Repeat precisely the span of lines below that opens with the line containing "ATOM 133 C CA" and closes with the line containing "ATOM 139 C CA", both included.

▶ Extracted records
-- Opening Marker --
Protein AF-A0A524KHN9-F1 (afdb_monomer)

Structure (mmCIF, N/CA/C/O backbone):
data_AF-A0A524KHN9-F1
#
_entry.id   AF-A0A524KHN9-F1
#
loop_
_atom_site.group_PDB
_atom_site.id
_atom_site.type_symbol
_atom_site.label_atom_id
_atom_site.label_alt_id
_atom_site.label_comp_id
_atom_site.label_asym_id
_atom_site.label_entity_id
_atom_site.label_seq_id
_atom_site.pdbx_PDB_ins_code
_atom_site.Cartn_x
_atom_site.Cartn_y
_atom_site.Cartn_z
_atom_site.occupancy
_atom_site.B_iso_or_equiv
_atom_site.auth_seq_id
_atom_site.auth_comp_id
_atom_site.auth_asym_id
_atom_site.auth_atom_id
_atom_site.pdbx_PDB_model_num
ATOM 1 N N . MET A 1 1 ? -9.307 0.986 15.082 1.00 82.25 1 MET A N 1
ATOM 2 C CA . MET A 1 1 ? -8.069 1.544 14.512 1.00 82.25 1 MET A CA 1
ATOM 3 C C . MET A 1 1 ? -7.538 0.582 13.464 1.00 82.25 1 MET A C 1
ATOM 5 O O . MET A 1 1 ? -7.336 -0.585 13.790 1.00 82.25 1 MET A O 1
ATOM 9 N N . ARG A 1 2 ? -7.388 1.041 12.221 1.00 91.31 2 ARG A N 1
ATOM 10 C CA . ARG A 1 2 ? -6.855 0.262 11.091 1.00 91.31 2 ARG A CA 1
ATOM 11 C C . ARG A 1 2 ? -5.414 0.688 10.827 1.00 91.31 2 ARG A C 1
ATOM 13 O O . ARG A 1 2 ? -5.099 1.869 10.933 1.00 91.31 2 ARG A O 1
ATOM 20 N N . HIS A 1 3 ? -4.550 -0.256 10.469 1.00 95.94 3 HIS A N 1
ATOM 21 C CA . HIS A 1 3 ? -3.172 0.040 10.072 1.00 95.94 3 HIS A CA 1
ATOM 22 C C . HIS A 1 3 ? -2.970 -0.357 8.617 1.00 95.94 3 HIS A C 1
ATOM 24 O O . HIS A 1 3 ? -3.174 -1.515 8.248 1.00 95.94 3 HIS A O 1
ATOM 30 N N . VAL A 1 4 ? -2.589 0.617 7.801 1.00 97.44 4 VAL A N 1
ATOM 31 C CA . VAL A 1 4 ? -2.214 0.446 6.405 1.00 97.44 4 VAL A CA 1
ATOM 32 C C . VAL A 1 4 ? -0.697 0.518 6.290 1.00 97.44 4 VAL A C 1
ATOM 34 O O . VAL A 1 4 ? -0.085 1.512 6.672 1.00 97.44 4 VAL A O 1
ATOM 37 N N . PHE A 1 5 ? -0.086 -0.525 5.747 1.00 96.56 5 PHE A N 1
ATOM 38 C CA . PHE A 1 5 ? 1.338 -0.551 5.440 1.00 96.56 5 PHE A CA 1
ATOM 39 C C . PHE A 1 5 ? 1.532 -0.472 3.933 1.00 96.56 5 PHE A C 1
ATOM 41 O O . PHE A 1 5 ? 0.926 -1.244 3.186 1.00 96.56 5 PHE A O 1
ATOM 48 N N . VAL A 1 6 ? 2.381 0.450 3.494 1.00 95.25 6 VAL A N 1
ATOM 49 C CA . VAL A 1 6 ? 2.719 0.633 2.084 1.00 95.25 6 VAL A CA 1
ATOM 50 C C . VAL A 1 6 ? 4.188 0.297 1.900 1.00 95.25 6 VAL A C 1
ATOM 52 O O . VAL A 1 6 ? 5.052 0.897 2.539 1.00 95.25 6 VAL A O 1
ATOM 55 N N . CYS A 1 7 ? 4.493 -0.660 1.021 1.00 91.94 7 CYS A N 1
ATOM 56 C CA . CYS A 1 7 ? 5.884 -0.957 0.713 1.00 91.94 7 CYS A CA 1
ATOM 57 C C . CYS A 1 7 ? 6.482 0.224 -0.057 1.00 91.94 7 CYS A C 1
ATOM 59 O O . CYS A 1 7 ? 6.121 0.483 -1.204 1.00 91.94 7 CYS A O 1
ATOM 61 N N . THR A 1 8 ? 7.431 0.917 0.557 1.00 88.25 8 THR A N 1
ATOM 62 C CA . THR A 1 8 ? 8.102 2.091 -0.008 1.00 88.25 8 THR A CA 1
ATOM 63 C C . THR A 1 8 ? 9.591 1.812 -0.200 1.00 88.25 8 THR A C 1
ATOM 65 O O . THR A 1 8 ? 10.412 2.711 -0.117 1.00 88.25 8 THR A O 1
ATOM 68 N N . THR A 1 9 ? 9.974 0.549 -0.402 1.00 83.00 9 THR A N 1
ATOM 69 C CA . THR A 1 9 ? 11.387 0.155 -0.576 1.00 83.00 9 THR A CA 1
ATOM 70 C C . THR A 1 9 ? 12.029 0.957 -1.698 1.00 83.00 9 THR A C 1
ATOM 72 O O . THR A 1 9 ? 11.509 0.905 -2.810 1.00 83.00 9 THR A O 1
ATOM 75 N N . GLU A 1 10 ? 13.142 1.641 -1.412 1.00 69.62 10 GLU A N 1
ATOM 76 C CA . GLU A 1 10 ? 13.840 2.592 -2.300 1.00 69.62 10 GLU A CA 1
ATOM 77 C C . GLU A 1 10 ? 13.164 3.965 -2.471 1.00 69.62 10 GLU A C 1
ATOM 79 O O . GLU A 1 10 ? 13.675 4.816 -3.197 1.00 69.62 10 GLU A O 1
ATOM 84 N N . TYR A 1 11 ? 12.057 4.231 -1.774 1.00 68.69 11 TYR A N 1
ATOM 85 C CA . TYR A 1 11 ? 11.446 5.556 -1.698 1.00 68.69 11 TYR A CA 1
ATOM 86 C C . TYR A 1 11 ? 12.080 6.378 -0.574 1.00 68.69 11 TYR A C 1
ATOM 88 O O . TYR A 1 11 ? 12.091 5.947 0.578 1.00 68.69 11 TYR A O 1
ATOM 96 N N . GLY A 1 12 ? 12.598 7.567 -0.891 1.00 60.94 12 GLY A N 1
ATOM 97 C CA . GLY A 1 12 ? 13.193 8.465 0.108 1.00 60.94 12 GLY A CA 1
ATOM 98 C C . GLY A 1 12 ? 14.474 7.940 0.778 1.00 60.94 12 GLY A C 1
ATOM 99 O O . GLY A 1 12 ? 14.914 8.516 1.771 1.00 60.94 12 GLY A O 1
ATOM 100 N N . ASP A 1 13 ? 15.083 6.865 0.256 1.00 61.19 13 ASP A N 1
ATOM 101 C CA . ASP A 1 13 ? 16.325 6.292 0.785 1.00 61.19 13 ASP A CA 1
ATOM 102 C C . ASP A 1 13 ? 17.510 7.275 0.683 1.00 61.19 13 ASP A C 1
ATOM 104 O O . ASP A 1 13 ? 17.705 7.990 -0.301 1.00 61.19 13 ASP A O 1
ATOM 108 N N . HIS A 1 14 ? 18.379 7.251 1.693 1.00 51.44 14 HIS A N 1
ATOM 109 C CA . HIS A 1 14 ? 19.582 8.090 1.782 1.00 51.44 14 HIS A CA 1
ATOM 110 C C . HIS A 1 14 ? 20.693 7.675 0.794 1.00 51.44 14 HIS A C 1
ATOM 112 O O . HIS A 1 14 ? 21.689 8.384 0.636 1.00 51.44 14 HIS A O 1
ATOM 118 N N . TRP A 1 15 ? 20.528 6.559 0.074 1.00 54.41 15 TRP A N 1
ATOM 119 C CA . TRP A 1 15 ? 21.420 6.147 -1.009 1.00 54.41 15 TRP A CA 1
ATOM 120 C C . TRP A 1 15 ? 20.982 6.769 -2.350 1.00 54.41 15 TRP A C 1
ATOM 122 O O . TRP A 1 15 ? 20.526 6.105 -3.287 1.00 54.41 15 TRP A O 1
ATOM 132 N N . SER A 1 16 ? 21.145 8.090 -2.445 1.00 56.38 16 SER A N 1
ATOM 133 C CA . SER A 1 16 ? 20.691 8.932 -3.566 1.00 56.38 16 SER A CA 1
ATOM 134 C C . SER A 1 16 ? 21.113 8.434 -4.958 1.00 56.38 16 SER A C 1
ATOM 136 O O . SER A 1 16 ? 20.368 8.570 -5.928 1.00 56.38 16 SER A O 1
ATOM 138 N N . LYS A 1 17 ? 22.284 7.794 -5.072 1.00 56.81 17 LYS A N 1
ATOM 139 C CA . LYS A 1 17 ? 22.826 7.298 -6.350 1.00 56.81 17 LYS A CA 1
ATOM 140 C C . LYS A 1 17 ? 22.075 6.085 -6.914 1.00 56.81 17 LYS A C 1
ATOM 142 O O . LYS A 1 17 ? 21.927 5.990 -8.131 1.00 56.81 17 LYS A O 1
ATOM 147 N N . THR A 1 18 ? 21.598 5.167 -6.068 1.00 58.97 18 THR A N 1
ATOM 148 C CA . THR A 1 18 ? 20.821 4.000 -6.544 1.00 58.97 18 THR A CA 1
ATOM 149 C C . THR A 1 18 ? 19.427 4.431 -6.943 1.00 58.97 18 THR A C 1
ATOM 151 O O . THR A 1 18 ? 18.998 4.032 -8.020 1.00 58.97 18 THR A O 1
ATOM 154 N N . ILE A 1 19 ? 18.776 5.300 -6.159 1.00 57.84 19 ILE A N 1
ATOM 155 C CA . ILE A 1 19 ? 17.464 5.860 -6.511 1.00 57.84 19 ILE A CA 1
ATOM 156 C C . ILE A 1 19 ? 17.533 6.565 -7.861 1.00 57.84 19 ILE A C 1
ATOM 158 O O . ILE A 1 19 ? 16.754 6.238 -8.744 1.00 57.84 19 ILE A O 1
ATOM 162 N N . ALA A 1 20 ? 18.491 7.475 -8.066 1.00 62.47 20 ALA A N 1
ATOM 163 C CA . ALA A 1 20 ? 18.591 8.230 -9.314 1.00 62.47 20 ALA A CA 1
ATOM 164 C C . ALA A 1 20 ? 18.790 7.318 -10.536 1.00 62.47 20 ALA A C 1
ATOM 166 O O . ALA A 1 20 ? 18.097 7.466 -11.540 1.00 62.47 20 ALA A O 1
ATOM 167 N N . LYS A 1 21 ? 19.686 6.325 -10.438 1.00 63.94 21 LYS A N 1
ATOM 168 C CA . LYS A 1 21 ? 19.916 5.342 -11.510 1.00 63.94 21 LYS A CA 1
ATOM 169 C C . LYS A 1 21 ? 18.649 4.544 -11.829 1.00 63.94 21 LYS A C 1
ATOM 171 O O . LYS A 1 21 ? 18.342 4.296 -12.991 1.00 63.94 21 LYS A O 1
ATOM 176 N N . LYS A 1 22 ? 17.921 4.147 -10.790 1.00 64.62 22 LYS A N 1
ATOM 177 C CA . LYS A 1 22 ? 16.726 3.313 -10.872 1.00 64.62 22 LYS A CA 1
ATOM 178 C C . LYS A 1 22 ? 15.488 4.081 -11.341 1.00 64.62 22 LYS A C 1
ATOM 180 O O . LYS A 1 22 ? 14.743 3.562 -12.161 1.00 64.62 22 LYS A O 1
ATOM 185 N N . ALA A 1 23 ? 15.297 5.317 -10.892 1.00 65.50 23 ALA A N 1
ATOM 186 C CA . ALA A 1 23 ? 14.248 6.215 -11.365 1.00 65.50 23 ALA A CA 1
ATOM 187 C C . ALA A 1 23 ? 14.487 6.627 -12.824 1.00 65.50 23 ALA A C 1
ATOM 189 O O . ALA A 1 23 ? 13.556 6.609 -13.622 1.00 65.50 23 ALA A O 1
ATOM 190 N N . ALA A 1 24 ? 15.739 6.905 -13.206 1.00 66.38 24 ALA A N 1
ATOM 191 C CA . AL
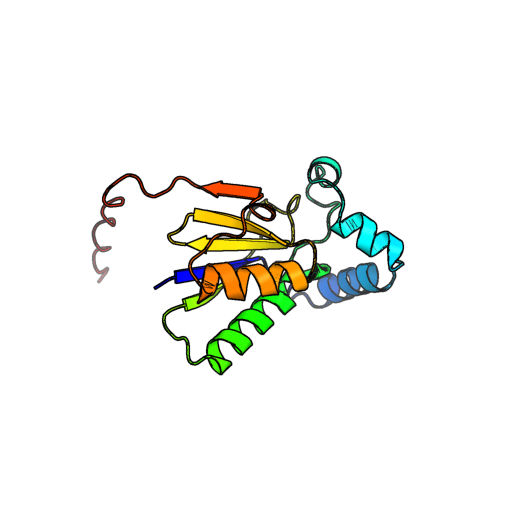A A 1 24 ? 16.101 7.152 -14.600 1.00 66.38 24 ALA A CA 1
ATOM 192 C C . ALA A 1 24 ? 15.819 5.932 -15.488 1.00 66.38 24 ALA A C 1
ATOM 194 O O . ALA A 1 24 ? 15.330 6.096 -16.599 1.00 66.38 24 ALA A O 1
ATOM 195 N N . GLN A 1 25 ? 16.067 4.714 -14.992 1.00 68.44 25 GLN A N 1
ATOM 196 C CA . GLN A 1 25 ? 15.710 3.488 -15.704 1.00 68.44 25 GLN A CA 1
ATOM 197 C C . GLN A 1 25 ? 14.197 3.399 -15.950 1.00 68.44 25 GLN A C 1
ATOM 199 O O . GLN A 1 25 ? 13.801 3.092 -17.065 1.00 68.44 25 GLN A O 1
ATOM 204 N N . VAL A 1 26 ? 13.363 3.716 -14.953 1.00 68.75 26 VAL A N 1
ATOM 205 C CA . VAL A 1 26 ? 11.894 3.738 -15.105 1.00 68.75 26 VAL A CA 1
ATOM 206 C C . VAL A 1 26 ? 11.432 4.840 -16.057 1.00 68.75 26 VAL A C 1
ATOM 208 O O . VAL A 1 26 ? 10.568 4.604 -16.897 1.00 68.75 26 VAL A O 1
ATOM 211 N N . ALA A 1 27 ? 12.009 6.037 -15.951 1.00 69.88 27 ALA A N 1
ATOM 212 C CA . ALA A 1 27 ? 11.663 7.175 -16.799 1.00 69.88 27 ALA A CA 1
-- Closing Marker --
▶ EXERCISE SOLUTION
ATOM 133 C CA . SER A 1 16 ? 20.691 8.932 -3.566 1.00 56.38 16 SER A CA 1
ATOM 134 C C . SER A 1 16 ? 21.113 8.434 -4.958 1.00 56.38 16 SER A C 1
ATOM 136 O O . SER A 1 16 ? 20.368 8.570 -5.928 1.00 56.38 16 SER A O 1
ATOM 138 N N . LYS A 1 17 ? 22.284 7.794 -5.072 1.00 56.81 17 LYS A N 1
ATOM 139 C CA . LYS A 1 17 ? 22.826 7.298 -6.350 1.00 56.81 17 LYS A CA 1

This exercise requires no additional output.